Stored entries
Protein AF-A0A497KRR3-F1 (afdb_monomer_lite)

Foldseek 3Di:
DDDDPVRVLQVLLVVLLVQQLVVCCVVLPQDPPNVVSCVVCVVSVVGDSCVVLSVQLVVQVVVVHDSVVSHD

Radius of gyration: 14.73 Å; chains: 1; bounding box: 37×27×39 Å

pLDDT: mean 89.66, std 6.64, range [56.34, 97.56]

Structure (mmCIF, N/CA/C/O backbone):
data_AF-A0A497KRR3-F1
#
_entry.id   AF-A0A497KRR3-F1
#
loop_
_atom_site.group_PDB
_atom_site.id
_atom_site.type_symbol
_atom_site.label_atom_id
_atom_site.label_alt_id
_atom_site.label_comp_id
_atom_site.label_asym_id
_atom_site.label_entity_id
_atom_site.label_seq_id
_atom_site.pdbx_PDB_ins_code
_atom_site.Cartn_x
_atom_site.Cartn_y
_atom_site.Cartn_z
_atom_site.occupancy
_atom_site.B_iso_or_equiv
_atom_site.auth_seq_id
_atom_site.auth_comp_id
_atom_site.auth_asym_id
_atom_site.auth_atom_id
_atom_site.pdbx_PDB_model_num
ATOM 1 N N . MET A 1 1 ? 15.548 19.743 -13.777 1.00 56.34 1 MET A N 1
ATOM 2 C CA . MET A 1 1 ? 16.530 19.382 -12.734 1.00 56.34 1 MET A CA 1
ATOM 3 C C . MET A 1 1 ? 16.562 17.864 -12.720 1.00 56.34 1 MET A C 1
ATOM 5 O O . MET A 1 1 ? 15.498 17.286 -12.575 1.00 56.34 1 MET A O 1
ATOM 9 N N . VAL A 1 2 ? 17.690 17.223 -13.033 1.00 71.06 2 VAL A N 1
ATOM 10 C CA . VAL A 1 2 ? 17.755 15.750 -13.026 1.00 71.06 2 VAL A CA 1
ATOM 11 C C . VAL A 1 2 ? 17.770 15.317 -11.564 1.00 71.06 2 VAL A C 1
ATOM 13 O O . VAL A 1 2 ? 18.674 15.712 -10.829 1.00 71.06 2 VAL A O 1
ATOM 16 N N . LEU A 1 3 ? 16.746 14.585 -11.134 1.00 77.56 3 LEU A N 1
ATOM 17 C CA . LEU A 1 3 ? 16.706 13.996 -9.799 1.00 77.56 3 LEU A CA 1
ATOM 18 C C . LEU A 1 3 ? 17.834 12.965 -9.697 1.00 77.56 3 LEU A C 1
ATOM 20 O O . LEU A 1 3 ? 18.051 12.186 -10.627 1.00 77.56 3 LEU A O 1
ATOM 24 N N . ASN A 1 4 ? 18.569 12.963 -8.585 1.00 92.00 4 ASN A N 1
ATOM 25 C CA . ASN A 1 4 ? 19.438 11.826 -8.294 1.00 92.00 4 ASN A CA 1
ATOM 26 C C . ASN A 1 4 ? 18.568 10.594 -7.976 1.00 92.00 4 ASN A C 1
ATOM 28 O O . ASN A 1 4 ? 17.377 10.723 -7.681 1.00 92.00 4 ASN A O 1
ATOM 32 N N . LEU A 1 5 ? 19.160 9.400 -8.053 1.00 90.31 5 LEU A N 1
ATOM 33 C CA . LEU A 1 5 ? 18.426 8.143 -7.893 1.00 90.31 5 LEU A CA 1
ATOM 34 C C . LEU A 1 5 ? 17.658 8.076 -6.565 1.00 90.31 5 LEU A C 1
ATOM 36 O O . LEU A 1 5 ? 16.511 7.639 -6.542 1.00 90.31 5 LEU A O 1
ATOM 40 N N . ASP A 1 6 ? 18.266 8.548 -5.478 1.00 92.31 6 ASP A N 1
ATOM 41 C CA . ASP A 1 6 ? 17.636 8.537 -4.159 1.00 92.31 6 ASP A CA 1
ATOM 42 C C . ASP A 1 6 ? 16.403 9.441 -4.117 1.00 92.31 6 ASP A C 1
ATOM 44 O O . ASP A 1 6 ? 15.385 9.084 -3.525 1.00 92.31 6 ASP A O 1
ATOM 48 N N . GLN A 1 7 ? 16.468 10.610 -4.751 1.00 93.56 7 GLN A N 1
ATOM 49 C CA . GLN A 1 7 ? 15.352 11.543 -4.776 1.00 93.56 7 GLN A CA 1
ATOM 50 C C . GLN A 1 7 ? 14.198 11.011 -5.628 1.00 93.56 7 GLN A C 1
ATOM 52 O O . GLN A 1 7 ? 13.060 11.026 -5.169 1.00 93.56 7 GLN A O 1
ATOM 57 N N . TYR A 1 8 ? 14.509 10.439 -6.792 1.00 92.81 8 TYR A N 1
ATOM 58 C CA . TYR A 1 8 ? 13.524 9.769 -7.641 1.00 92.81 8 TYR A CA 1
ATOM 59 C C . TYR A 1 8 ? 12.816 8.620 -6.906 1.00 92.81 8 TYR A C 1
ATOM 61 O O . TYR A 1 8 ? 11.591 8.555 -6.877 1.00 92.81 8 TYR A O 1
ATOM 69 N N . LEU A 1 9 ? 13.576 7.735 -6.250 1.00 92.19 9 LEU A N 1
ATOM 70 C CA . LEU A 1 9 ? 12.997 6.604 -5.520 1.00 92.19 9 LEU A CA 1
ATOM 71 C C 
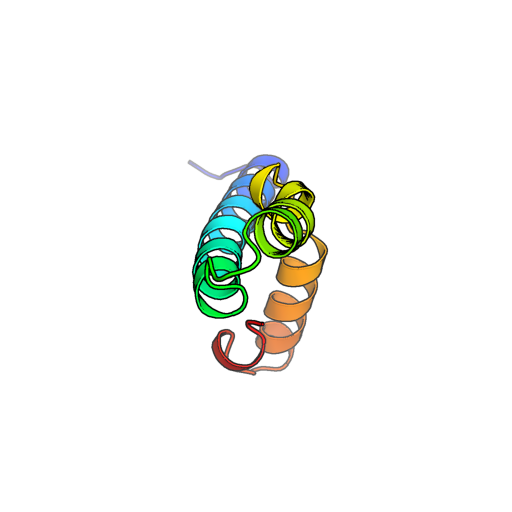. LEU A 1 9 ? 12.127 7.054 -4.343 1.00 92.19 9 LEU A C 1
ATOM 73 O O . LEU A 1 9 ? 11.107 6.428 -4.062 1.00 92.19 9 LEU A O 1
ATOM 77 N N . ASN A 1 10 ? 12.515 8.119 -3.641 1.00 92.25 10 ASN A N 1
ATOM 78 C CA . ASN A 1 10 ? 11.705 8.651 -2.546 1.00 92.25 10 ASN A CA 1
ATOM 79 C C . ASN A 1 10 ? 10.386 9.261 -3.042 1.00 92.25 10 ASN A C 1
ATOM 81 O O . ASN A 1 10 ? 9.370 9.092 -2.366 1.00 92.25 10 ASN A O 1
ATOM 85 N N . GLU A 1 11 ? 10.387 9.930 -4.197 1.00 93.44 11 GLU A N 1
ATOM 86 C CA . GLU A 1 11 ? 9.167 10.449 -4.830 1.00 93.44 11 GLU A CA 1
ATOM 87 C C . GLU A 1 11 ? 8.233 9.297 -5.240 1.00 93.44 11 GLU A C 1
ATOM 89 O O . GLU A 1 11 ? 7.097 9.239 -4.766 1.00 93.44 11 GLU A O 1
ATOM 94 N N . GLU A 1 12 ? 8.741 8.301 -5.971 1.00 93.06 12 GLU A N 1
ATOM 95 C CA . GLU A 1 12 ? 7.980 7.115 -6.407 1.00 93.06 12 GLU A CA 1
ATOM 96 C C . GLU A 1 12 ? 7.372 6.313 -5.235 1.00 93.06 12 GLU A C 1
ATOM 98 O O . GLU A 1 12 ? 6.205 5.897 -5.258 1.00 93.06 12 GLU A O 1
ATOM 103 N N . LEU A 1 13 ? 8.154 6.088 -4.170 1.00 93.25 13 LEU A N 1
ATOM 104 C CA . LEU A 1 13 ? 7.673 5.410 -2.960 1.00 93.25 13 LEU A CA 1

Requirement:
Repeat the records above exactly. Pictures do not belong in the copy.

Solution to this exercise:
Protein AF-A0A497KRR3-F1 (afdb_monomer_lite)

Foldseek 3Di:
DDDDPVRVLQVLLVVLLVQQLVVCCVVLPQDPPNVVSCVVCVVSVVGDSCVVLSVQLVVQVVVVHDSVVSHD

Radius of gyration: 14.73 Å; chains: 1; bounding box: 37×27×39 Å

pLDDT: mean 89.66, std 6.64, range [56.34, 97.56]

Structure (mmCIF, N/CA/C/O backbone):
data_AF-A0A497KRR3-F1
#
_entry.id   AF-A0A497KRR3-F1
#
loop_
_atom_site.group_PDB
_atom_site.id
_atom_site.type_symbol
_atom_site.label_atom_id
_atom_site.label_alt_id
_atom_site.label_comp_id
_atom_site.label_asym_id
_atom_site.label_entity_id
_atom_site.label_seq_id
_atom_site.pdbx_PDB_ins_code
_atom_site.Cartn_x
_atom_site.Cartn_y
_atom_site.Cartn_z
_atom_site.occupancy
_atom_site.B_iso_or_equiv
_atom_site.auth_seq_id
_atom_site.auth_comp_id
_atom_site.auth_asym_id
_atom_site.auth_atom_id
_atom_site.pdbx_PDB_model_num
ATOM 1 N N . MET A 1 1 ? 15.548 19.743 -13.777 1.00 56.34 1 MET A N 1
ATOM 2 C CA . MET A 1 1 ? 16.530 19.382 -12.734 1.00 56.34 1 MET A CA 1
ATOM 3 C C . MET A 1 1 ? 16.562 17.864 -12.720 1.00 56.34 1 MET A C 1
ATOM 5 O O . MET A 1 1 ? 15.498 17.286 -12.575 1.00 56.34 1 MET A O 1
ATOM 9 N N . VAL A 1 2 ? 17.690 17.223 -13.033 1.00 71.06 2 VAL A N 1
ATOM 10 C CA . VAL A 1 2 ? 17.755 15.750 -13.026 1.00 71.06 2 VAL A CA 1
ATOM 11 C C . VAL A 1 2 ? 17.770 15.317 -11.564 1.00 71.06 2 VAL A C 1
ATOM 13 O O . VAL A 1 2 ? 18.674 15.712 -10.829 1.00 71.06 2 VAL A O 1
ATOM 16 N N . LEU A 1 3 ? 16.746 14.585 -11.134 1.00 77.56 3 LEU A N 1
ATOM 17 C CA . LEU A 1 3 ? 16.706 13.996 -9.799 1.00 77.56 3 LEU A CA 1
ATOM 18 C C . LEU A 1 3 ? 17.834 12.965 -9.697 1.00 77.56 3 LEU A C 1
ATOM 20 O O . LEU A 1 3 ? 18.051 12.186 -10.627 1.00 77.56 3 LEU A O 1
ATOM 24 N N . ASN A 1 4 ? 18.569 12.963 -8.585 1.00 92.00 4 ASN A N 1
ATOM 25 C CA . ASN A 1 4 ? 19.438 11.826 -8.294 1.00 92.00 4 ASN A CA 1
ATOM 26 C C . ASN A 1 4 ? 18.568 10.594 -7.976 1.00 92.00 4 ASN A C 1
ATOM 28 O O . ASN A 1 4 ? 17.377 10.723 -7.681 1.00 92.00 4 ASN A O 1
ATOM 32 N N . LEU A 1 5 ? 19.160 9.400 -8.053 1.00 90.31 5 LEU A N 1
ATOM 33 C CA . LEU A 1 5 ? 18.426 8.143 -7.893 1.00 90.31 5 LEU A CA 1
ATOM 34 C C . LEU A 1 5 ? 17.658 8.076 -6.565 1.00 90.31 5 LEU A C 1
ATOM 36 O O . LEU A 1 5 ? 16.511 7.639 -6.542 1.00 90.31 5 LEU A O 1
ATOM 40 N N . ASP A 1 6 ? 18.266 8.548 -5.478 1.00 92.31 6 ASP A N 1
ATOM 41 C CA . ASP A 1 6 ? 17.636 8.537 -4.159 1.00 92.31 6 ASP A CA 1
ATOM 42 C C . ASP A 1 6 ? 16.403 9.441 -4.117 1.00 92.31 6 ASP A C 1
ATOM 44 O O . ASP A 1 6 ? 15.385 9.084 -3.525 1.00 92.31 6 ASP A O 1
ATOM 48 N N . GLN A 1 7 ? 16.468 10.610 -4.751 1.00 93.56 7 GLN A N 1
ATOM 49 C CA . GLN A 1 7 ? 15.352 11.543 -4.776 1.00 93.56 7 GLN A CA 1
ATOM 50 C C . GLN A 1 7 ? 14.198 11.011 -5.628 1.00 93.56 7 GLN A C 1
ATOM 52 O O . GLN A 1 7 ? 13.060 11.026 -5.169 1.00 93.56 7 GLN A O 1
ATOM 57 N N . TYR A 1 8 ? 14.509 10.439 -6.792 1.00 92.81 8 TYR A N 1
ATOM 58 C CA . TYR A 1 8 ? 13.524 9.769 -7.641 1.00 92.81 8 TYR A CA 1
ATOM 59 C C . TYR A 1 8 ? 12.816 8.620 -6.906 1.00 92.81 8 TYR A C 1
ATOM 61 O O . TYR A 1 8 ? 11.591 8.555 -6.877 1.00 92.81 8 TYR A O 1
ATOM 69 N N . LEU A 1 9 ? 13.576 7.735 -6.250 1.00 92.19 9 LEU A N 1
ATOM 70 C CA . LEU A 1 9 ? 12.997 6.604 -5.520 1.00 92.19 9 LEU A CA 1
ATOM 71 C C 
. LEU A 1 9 ? 12.127 7.054 -4.343 1.00 92.19 9 LEU A C 1
ATOM 73 O O . LEU A 1 9 ? 11.107 6.428 -4.062 1.00 92.19 9 LEU A O 1
ATOM 77 N N . ASN A 1 10 ? 12.515 8.119 -3.641 1.00 92.25 10 ASN A N 1
ATOM 78 C CA . ASN A 1 10 ? 11.705 8.651 -2.546 1.00 92.25 10 ASN A CA 1
ATOM 79 C C . ASN A 1 10 ? 10.386 9.261 -3.042 1.00 92.25 10 ASN A C 1
ATOM 81 O O . ASN A 1 10 ? 9.370 9.092 -2.366 1.00 92.25 10 ASN A O 1
ATOM 85 N N . GLU A 1 11 ? 10.387 9.930 -4.197 1.00 93.44 11 GLU A N 1
ATOM 86 C CA . GLU A 1 11 ? 9.167 10.449 -4.830 1.00 93.44 11 GLU A CA 1
ATOM 87 C C . GLU A 1 11 ? 8.233 9.297 -5.240 1.00 93.44 11 GLU A C 1
ATOM 89 O O . GLU A 1 11 ? 7.097 9.239 -4.766 1.00 93.44 11 GLU A O 1
ATOM 94 N N . GLU A 1 12 ? 8.741 8.301 -5.971 1.00 93.06 12 GLU A N 1
ATOM 95 C CA . GLU A 1 12 ? 7.980 7.115 -6.407 1.00 93.06 12 GLU A CA 1
ATOM 96 C C . GLU A 1 12 ? 7.372 6.313 -5.235 1.00 93.06 12 GLU A C 1
ATOM 98 O O . GLU A 1 12 ? 6.205 5.897 -5.258 1.00 93.06 12 GLU A O 1
ATOM 103 N N . LEU A 1 13 ? 8.154 6.088 -4.170 1.00 93.25 13 LEU A N 1
ATOM 104 C CA . LEU A 1 13 ? 7.673 5.410 -2.960 1.00 93.25 13 LEU A CA 1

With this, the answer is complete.